It doesn't matter if you haven't picked an amp yet.


----------



## 86 Limited (May 7, 2002)

> _Originally posted by Level33_@Mar 30 2010, 11:37 AM~17044486
> *It doesn't matter if you haven't picked an amp yet.
> *


i found the new series hifonics brutus 2600D for about $310 on ikesound..


----------



## orientalmontecarlo (Sep 17, 2007)

> _Originally posted by gangstaburban95_@Mar 30 2010, 03:54 PM~17045047
> *i found the new series hifonics brutus 2600D for about $310 on ikesound..
> *


run 4 12 dvc 4ohm into a 2 ohm load and buy the lanzar opti 2000 from ike for 333.00 that amp can play at .5 ohm [not like u need it 2]and at 2 ohms bridged makes decent power if ur electrical is on point


----------



## orientalmontecarlo (Sep 17, 2007)

double post my bad :biggrin:


----------



## 86 Limited (May 7, 2002)

> _Originally posted by orientalmontecarlo_@Mar 31 2010, 03:17 AM~17052648
> *run 4 12 dvc 4ohm into a 2 ohm load and buy the lanzar opti 2000 from ike for 333.00 that amp can play at .5 ohm [not like u need it 2]and at 2 ohms bridged makes decent power if ur electrical is on point
> *


 :wow: hno: 

u know anything about the new hifonics brutus amps? uffin:


----------



## 86 Limited (May 7, 2002)

ttt


----------



## montekels87 (Jul 1, 2009)

bro how did u fit them 6x9s in that rear i wanna do that to my monte


----------



## 86 Limited (May 7, 2002)

i think u have to scoot the back seat foward a lil bit and extend the shelf out to get them to fit correctly


----------



## 86 Limited (May 7, 2002)

anybody have experience with pioneer premier woofers?


----------



## BLVD Kreeper (Jan 11, 2007)

> _Originally posted by gangstaburban95_@Apr 8 2010, 02:33 PM~17135518
> *anybody have experience with pioneer premier woofers?
> *




they pretty good i guess.i had a pair on my cutlass last year.I cant complain


----------



## 86 Limited (May 7, 2002)

anybody ever fuck with the new lanzar opti drive series of woofers? i know lanzar is cheap or whatever but i saw a few youtube vids and heard some good reviews about em on another site. maybe im wrong, jus wondering..


----------



## 86 Limited (May 7, 2002)

ttt


----------



## MR QUAD (Jun 12, 2009)

@PitbullX...I bet you have heard some loud cars in your day? But that 2 15 in a trunk and sealed off is a beast!!! We had a guy here in Atlanta that had a green Regal with 2 15's (Im guessin from word of mouth) and when i tell you that damn car was...it wasn't the fact that he was so loud...his bass would travel and come find you. I've only heard him play Brandy "I wanna be down" Immature "I will never lie" and maybe a little Anita Baker. He had mids and highs that would just crawl out of the car even with the windows cracked.
I remember being in Kroger (grocery store) in meat department and he was shaking the rafters over my head over the meat. Seriously this guy was ahead of his time. His subs faced forward and he had a hole in his backseat with a speaker grill over it. It was hard to see what he had in his car because he was always in it and "stayed ready"!!!
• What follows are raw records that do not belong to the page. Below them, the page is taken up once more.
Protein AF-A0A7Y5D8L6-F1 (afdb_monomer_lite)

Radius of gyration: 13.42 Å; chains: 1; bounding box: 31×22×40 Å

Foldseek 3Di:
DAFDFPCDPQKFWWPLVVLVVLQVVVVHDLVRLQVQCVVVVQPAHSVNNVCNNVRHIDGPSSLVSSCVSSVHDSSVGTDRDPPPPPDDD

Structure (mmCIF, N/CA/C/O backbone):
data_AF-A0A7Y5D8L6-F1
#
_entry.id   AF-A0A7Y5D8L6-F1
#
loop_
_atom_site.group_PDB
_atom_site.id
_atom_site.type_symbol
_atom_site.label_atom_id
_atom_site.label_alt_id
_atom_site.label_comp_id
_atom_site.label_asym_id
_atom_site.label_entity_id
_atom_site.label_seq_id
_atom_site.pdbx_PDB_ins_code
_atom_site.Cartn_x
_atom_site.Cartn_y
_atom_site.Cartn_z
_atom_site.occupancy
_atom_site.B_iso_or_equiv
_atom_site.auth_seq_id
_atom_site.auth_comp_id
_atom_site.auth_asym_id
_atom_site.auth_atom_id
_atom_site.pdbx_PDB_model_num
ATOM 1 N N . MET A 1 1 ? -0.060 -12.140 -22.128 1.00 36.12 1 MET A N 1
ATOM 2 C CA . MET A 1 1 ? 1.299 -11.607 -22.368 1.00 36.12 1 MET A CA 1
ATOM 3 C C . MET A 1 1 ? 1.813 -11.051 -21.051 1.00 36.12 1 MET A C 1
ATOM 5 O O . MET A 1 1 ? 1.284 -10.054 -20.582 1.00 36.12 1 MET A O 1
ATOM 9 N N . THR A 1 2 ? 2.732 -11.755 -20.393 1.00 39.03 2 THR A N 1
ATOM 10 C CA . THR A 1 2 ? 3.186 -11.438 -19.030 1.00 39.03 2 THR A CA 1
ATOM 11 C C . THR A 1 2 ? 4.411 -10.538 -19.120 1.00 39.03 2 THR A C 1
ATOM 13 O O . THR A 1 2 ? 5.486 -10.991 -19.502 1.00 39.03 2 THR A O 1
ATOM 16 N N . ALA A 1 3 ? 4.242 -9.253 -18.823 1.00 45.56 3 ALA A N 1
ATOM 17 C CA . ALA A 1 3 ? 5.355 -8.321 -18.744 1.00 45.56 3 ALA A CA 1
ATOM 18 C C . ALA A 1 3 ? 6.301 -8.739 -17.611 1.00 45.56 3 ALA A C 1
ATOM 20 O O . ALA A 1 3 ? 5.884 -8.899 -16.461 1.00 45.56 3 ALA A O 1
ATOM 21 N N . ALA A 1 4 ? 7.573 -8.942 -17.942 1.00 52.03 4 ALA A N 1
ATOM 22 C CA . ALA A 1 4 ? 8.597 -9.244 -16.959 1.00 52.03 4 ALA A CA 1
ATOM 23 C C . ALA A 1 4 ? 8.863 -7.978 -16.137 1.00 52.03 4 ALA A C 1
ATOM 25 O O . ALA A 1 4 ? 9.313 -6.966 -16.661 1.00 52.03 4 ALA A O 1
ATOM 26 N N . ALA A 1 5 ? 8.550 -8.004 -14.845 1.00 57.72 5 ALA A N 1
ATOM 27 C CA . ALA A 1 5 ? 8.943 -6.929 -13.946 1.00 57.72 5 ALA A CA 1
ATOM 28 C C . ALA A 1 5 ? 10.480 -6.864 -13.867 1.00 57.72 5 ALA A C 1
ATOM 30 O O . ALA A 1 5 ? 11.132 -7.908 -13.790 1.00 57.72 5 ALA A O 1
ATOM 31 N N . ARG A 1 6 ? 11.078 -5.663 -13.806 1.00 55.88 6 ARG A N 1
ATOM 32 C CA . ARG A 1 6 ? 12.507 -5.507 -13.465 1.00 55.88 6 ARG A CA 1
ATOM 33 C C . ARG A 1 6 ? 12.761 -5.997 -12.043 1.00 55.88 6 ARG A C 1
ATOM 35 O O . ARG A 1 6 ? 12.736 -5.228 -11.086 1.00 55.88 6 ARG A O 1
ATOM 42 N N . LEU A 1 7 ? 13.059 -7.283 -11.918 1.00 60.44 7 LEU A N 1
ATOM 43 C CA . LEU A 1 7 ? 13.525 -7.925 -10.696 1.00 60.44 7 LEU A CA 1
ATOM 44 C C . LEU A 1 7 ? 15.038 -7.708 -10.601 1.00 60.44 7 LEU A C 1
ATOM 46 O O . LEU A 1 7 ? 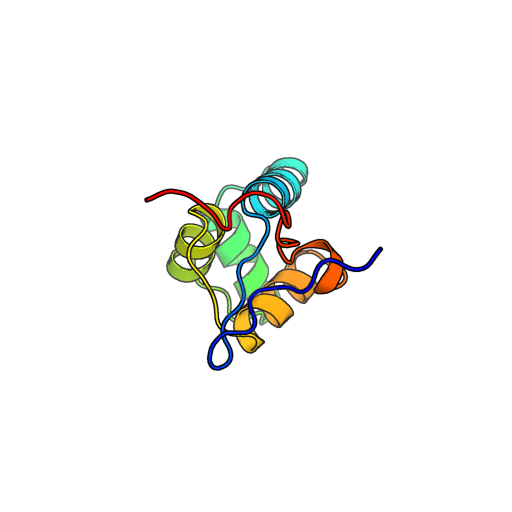15.831 -8.566 -10.970 1.00 60.44 7 LEU A O 1
ATOM 50 N N . HIS A 1 8 ? 15.464 -6.529 -10.155 1.00 57.97 8 HIS A N 1
ATOM 51 C CA . HIS A 1 8 ? 16.890 -6.245 -9.974 1.00 57.97 8 HIS A CA 1
ATOM 52 C C . HIS A 1 8 ? 17.250 -6.401 -8.496 1.00 57.97 8 HIS A C 1
ATOM 54 O O . HIS A 1 8 ? 16.792 -5.634 -7.652 1.00 57.97 8 HIS A O 1
ATOM 60 N N . ARG A 1 9 ? 18.071 -7.410 -8.168 1.00 72.25 9 ARG A N 1
ATOM 61 C CA . ARG A 1 9 ? 18.668 -7.609 -6.828 1.00 72.25 9 ARG A CA 1
ATOM 62 C C . ARG A 1 9 ? 17.656 -7.579 -5.661 1.00 72.25 9 ARG A C 1
ATOM 64 O O . ARG A 1 9 ? 17.912 -6.969 -4.627 1.00 72.25 9 ARG A O 1
ATOM 71 N N . GLY A 1 10 ? 16.489 -8.211 -5.822 1.00 85.00 10 GLY A N 1
ATOM 72 C CA . GLY A 1 10 ? 15.454 -8.283 -4.773 1.00 85.00 10 GLY A CA 1
ATOM 73 C C . GLY A 1 10 ? 14.584 -7.027 -4.627 1.00 85.00 10 GLY A C 1
ATOM 74 O O . GLY A 1 10 ? 13.856 -6.890 -3.636 1.00 85.00 10 GLY A O 1
ATOM 75 N N . HIS A 1 11 ? 14.664 -6.112 -5.598 1.00 90.19 11 HIS A N 1
ATOM 76 C CA . HIS A 1 11 ? 13.815 -4.933 -5.708 1.00 90.19 11 HIS A CA 1
ATOM 77 C C . HIS A 1 11 ? 12.852 -5.031 -6.892 1.00 90.19 11 HIS A C 1
ATOM 79 O O . HIS A 1 11 ? 13.165 -5.640 -7.913 1.00 90.19 11 HIS A O 1
ATOM 85 N N . VAL A 1 12 ? 11.687 -4.402 -6.739 1.00 91.62 12 VAL A N 1
ATOM 86 C CA . VAL A 1 12 ? 10.627 -4.307 -7.742 1.00 91.62 12 VAL A CA 1
ATOM 87 C C . VAL A 1 12 ? 10.049 -2.894 -7.765 1.00 91.62 12 VAL A C 1
ATOM 89 O O . VAL A 1 12 ? 10.025 -2.200 -6.743 1.00 91.62 12 VAL A O 1
ATOM 92 N N . LEU A 1 13 ? 9.593 -2.460 -8.937 1.00 93.62 13 LEU A N 1
ATOM 93 C CA . LEU A 1 13 ? 8.798 -1.247 -9.091 1.00 93.62 13 LEU A CA 1
ATOM 94 C C . LEU A 1 13 ? 7.318 -1.590 -8.933 1.00 93.62 13 LEU A C 1
ATOM 96 O O . LEU A 1 13 ? 6.820 -2.523 -9.559 1.00 93.62 13 LEU A O 1
ATOM 100 N N . LEU A 1 14 ? 6.626 -0.826 -8.096 1.00 94.50 14 LEU A N 1
ATOM 101 C CA . LEU A 1 14 ? 5.175 -0.902 -7.974 1.00 94.50 14 LEU A CA 1
ATOM 102 C C . LEU A 1 14 ? 4.525 0.135 -8.891 1.00 94.50 14 LEU A C 1
ATOM 104 O O . LEU A 1 14 ? 5.134 1.167 -9.185 1.00 94.50 14 LEU A O 1
ATOM 108 N N . ASP A 1 15 ? 3.300 -0.133 -9.328 1.00 95.69 15 ASP A N 1
ATOM 109 C CA . ASP A 1 15 ? 2.474 0.836 -10.040 1.00 95.69 15 ASP A CA 1
ATOM 110 C C . ASP A 1 15 ? 2.034 1.934 -9.066 1.00 95.69 15 ASP A C 1
ATOM 112 O O . ASP A 1 15 ? 1.094 1.792 -8.283 1.00 95.69 15 ASP A O 1
ATOM 116 N N . ASN A 1 16 ? 2.755 3.050 -9.092 1.00 95.69 16 ASN A N 1
ATOM 117 C CA . ASN A 1 16 ? 2.543 4.148 -8.165 1.00 95.69 16 ASN A CA 1
ATOM 118 C C . ASN A 1 16 ? 1.196 4.859 -8.370 1.00 95.69 16 ASN A C 1
ATOM 120 O O . ASN A 1 16 ? 0.671 5.428 -7.411 1.00 95.69 16 ASN A O 1
ATOM 124 N N . ALA A 1 17 ? 0.642 4.839 -9.586 1.00 96.06 17 ALA A N 1
ATOM 125 C CA . ALA A 1 17 ? -0.673 5.406 -9.857 1.00 96.06 17 ALA A CA 1
ATOM 126 C C . ALA A 1 17 ? -1.756 4.530 -9.220 1.00 96.06 17 ALA A C 1
ATOM 128 O O . ALA A 1 17 ? -2.602 5.042 -8.485 1.00 96.06 17 ALA A O 1
ATOM 129 N N . LEU A 1 18 ? -1.650 3.210 -9.395 1.00 96.75 18 LEU A N 1
ATOM 130 C CA . LEU A 1 18 ? -2.558 2.254 -8.772 1.00 96.75 18 LEU A CA 1
ATOM 131 C C . LEU A 1 18 ? -2.491 2.300 -7.240 1.00 96.75 18 LEU A C 1
ATOM 133 O O . LEU A 1 18 ? -3.534 2.327 -6.591 1.00 96.75 18 LEU A O 1
ATOM 137 N N . LEU A 1 19 ? -1.297 2.372 -6.638 1.00 97.56 19 LEU A N 1
ATOM 138 C CA . LEU A 1 19 ? -1.174 2.497 -5.176 1.00 97.56 19 LEU A CA 1
ATOM 139 C C . LEU A 1 19 ? -1.902 3.743 -4.646 1.00 97.56 19 LEU A C 1
ATOM 141 O O . LEU A 1 19 ? -2.632 3.663 -3.655 1.00 97.56 19 LEU A O 1
ATOM 145 N N . ARG A 1 20 ? -1.745 4.889 -5.328 1.00 97.69 20 ARG A N 1
ATOM 146 C CA . ARG A 1 20 ? -2.449 6.131 -4.975 1.00 97.69 20 ARG A CA 1
ATOM 147 C C . ARG A 1 20 ? -3.957 5.977 -5.125 1.00 97.69 20 ARG A C 1
ATOM 149 O O . ARG A 1 20 ? -4.682 6.405 -4.232 1.00 97.69 20 ARG A O 1
ATOM 156 N N . GLN A 1 21 ? -4.414 5.347 -6.206 1.00 97.81 21 GLN A N 1
ATOM 157 C CA . GLN A 1 21 ? -5.830 5.089 -6.447 1.00 97.81 21 GLN A CA 1
ATOM 158 C C . GLN A 1 21 ? -6.433 4.200 -5.352 1.00 97.81 21 GLN A C 1
ATOM 160 O O . GLN A 1 21 ? -7.462 4.558 -4.789 1.00 97.81 21 GLN A O 1
ATOM 165 N N . LEU A 1 22 ? -5.787 3.084 -4.999 1.00 97.81 22 LEU A N 1
ATOM 166 C CA . LEU A 1 22 ? -6.252 2.174 -3.945 1.00 97.81 22 LEU A CA 1
ATOM 167 C C . LEU A 1 22 ? -6.353 2.877 -2.586 1.00 97.81 22 LEU A C 1
ATOM 169 O O . LEU A 1 22 ? -7.310 2.662 -1.842 1.00 97.81 22 LEU A O 1
ATOM 173 N N . ARG A 1 23 ? -5.394 3.754 -2.270 1.00 98.06 23 ARG A N 1
ATOM 174 C CA . ARG A 1 23 ? -5.437 4.574 -1.055 1.00 98.06 23 ARG A CA 1
ATOM 175 C C . ARG A 1 23 ? -6.564 5.613 -1.098 1.00 98.06 23 ARG A C 1
ATOM 177 O O . ARG A 1 23 ? -7.303 5.759 -0.127 1.00 98.06 23 ARG A O 1
ATOM 184 N N . GLN A 1 24 ? -6.697 6.341 -2.203 1.00 97.88 24 GLN A N 1
ATOM 185 C CA . GLN A 1 24 ? -7.706 7.394 -2.361 1.00 97.88 2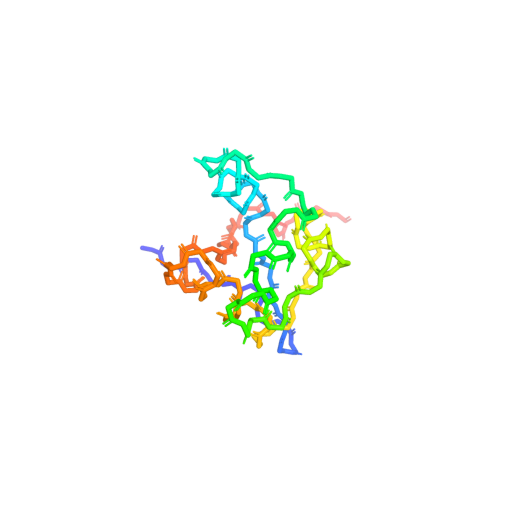4 GLN A CA 1
ATOM 186 C C . GLN A 1 24 ? -9.132 6.838 -2.417 1.00 97.88 24 GLN A C 1
ATOM 188 O O . GLN A 1 24 ? -10.035 7.473 -1.887 1.00 97.88 24 GLN A O 1
ATOM 193 N N . ALA A 1 25 ? -9.329 5.635 -2.961 1.00 97.62 25 ALA A N 1
ATOM 194 C CA . ALA A 1 25 ? -10.611 4.931 -2.931 1.00 97.62 25 ALA A CA 1
ATOM 195 C C . ALA A 1 25 ? -11.088 4.617 -1.500 1.00 97.62 25 ALA A C 1
ATOM 197 O O . ALA A 1 25 ? -12.279 4.431 -1.275 1.00 97.62 25 ALA A O 1
ATOM 198 N N . ARG A 1 26 ? -10.168 4.590 -0.525 1.00 97.12 26 ARG A N 1
ATOM 199 C CA . ARG A 1 26 ? -10.460 4.462 0.912 1.00 97.12 26 ARG A CA 1
ATOM 200 C C . ARG A 1 26 ? -10.524 5.813 1.636 1.00 97.12 26 ARG A C 1
ATOM 202 O O . ARG A 1 26 ? -10.578 5.833 2.859 1.00 97.12 26 ARG A O 1
ATOM 209 N N . CYS A 1 27 ? -10.468 6.930 0.907 1.00 97.94 27 CYS A N 1
ATOM 210 C CA . CYS A 1 27 ? -10.416 8.293 1.448 1.00 97.94 27 CYS A CA 1
ATOM 211 C C . CYS A 1 27 ? -9.260 8.534 2.439 1.00 97.94 27 CYS A C 1
ATOM 213 O O . CYS A 1 27 ? -9.391 9.329 3.364 1.00 97.94 27 CYS A O 1
ATOM 215 N N . MET A 1 28 ? -8.119 7.861 2.250 1.00 98.25 28 MET A N 1
ATOM 216 C CA . MET A 1 28 ? -6.975 7.935 3.165 1.00 98.25 28 MET A CA 1
ATOM 217 C C . MET A 1 28 ? -5.875 8.870 2.648 1.00 98.25 28 MET A C 1
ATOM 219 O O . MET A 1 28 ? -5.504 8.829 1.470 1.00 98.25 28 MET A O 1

Im guessing the bass was just concentrated and just came thru that one hole...it was so damn amazing. I had never heard anything like that...AND THIS IS @ 94-95!

Im pretty certain he had an epicenter because the notes he was hitting with that Immature song the night I saw him was crazy! He hit EVERY SNGLE NOTE...STRONG!!! Heard his box was berch (@5 years ago) and sealed. You know as you go in life you meet people and talk about certain things and bass is a subject a bit of everyone likes. So when talking about it, some people would know this guy, some not...but they knew the car. Never knew what happened to that guy but man...he was one of the greats with that bass...smh.


----------



## MR QUAD (Jun 12, 2009)

@86 Limited and PitbullX...here's a 79 Cutlass with one Fi 18 in it...tho you've probably seen it by now. But I think this thing hits pretty damn hard. no MAJOR pressure but heck...it's an 18...it's going to do something.
http://www.youtube.com/watch?v=6YxWfYSvGps

Video 2
http://www.youtube.com/watch?v=0TYQmG17L8Y


----------



## MR QUAD (Jun 12, 2009)

@PitbullX and 86 Limited...I plan on doing two 18's myself...and yes in a g-body. I've gotten alot of flack about doing that set-up but I'll tell you like I told the others guys...it's just for beatin purposes. I just want to see what it will sound like and feel like. I figure I cn get 2 cheap (MA Audio) 18's and have a little slant box made for them...lol. The pre-fab box I bought for them wouldn't even fit...it is a slant back box it's only about 2-3 inches too tall; my trunk won't even close lol. Thing was...the bottom of the box was too long; deep if you will. The foot of the box would sit flush with the trunk...so I'll just be putting this one in my suv. It fits perfectlly under the cargo cover...16 inches high exactlly.


----------



## DARKJUGGERNAUT (Apr 14, 2004)

MR QUAD said:


> @PitbullX and 86 Limited...I plan on doing two 18's myself...and yes in a g-body. I've gotten alot of flack about doing that set-up but I'll tell you like I told the others guys...it's just for beatin purposes. I just want to see what it will sound like and feel like. I figure I cn get 2 cheap (MA Audio) 18's and have a little slant box made for them...lol. The pre-fab box I bought for them wouldn't even fit...it is a slant back box it's only about 2-3 inches too tall; my trunk won't even close lol. Thing was...the bottom of the box was too long; deep if you will. The foot of the box would sit flush with the trunk...so I'll just be putting this one in my suv. It fits perfectlly under the cargo cover...16 inches high exactlly.
> View attachment 503696
> View attachment 503697
> View attachment 503698
> View attachment 503695


:facepalm:THIS TOPIC..


----------



## Brahma Brian (Nov 17, 2004)

DARKJUGGERNAUT said:


> :facepalm:THIS TOPIC..


:inout:


----------



## visionquest23 (Jul 31, 2004)

we have pics of regal with sounds??


----------



## visionquest23 (Jul 31, 2004)

2-18'sreally sic please post when done i bet it will freak'n hit hard too


----------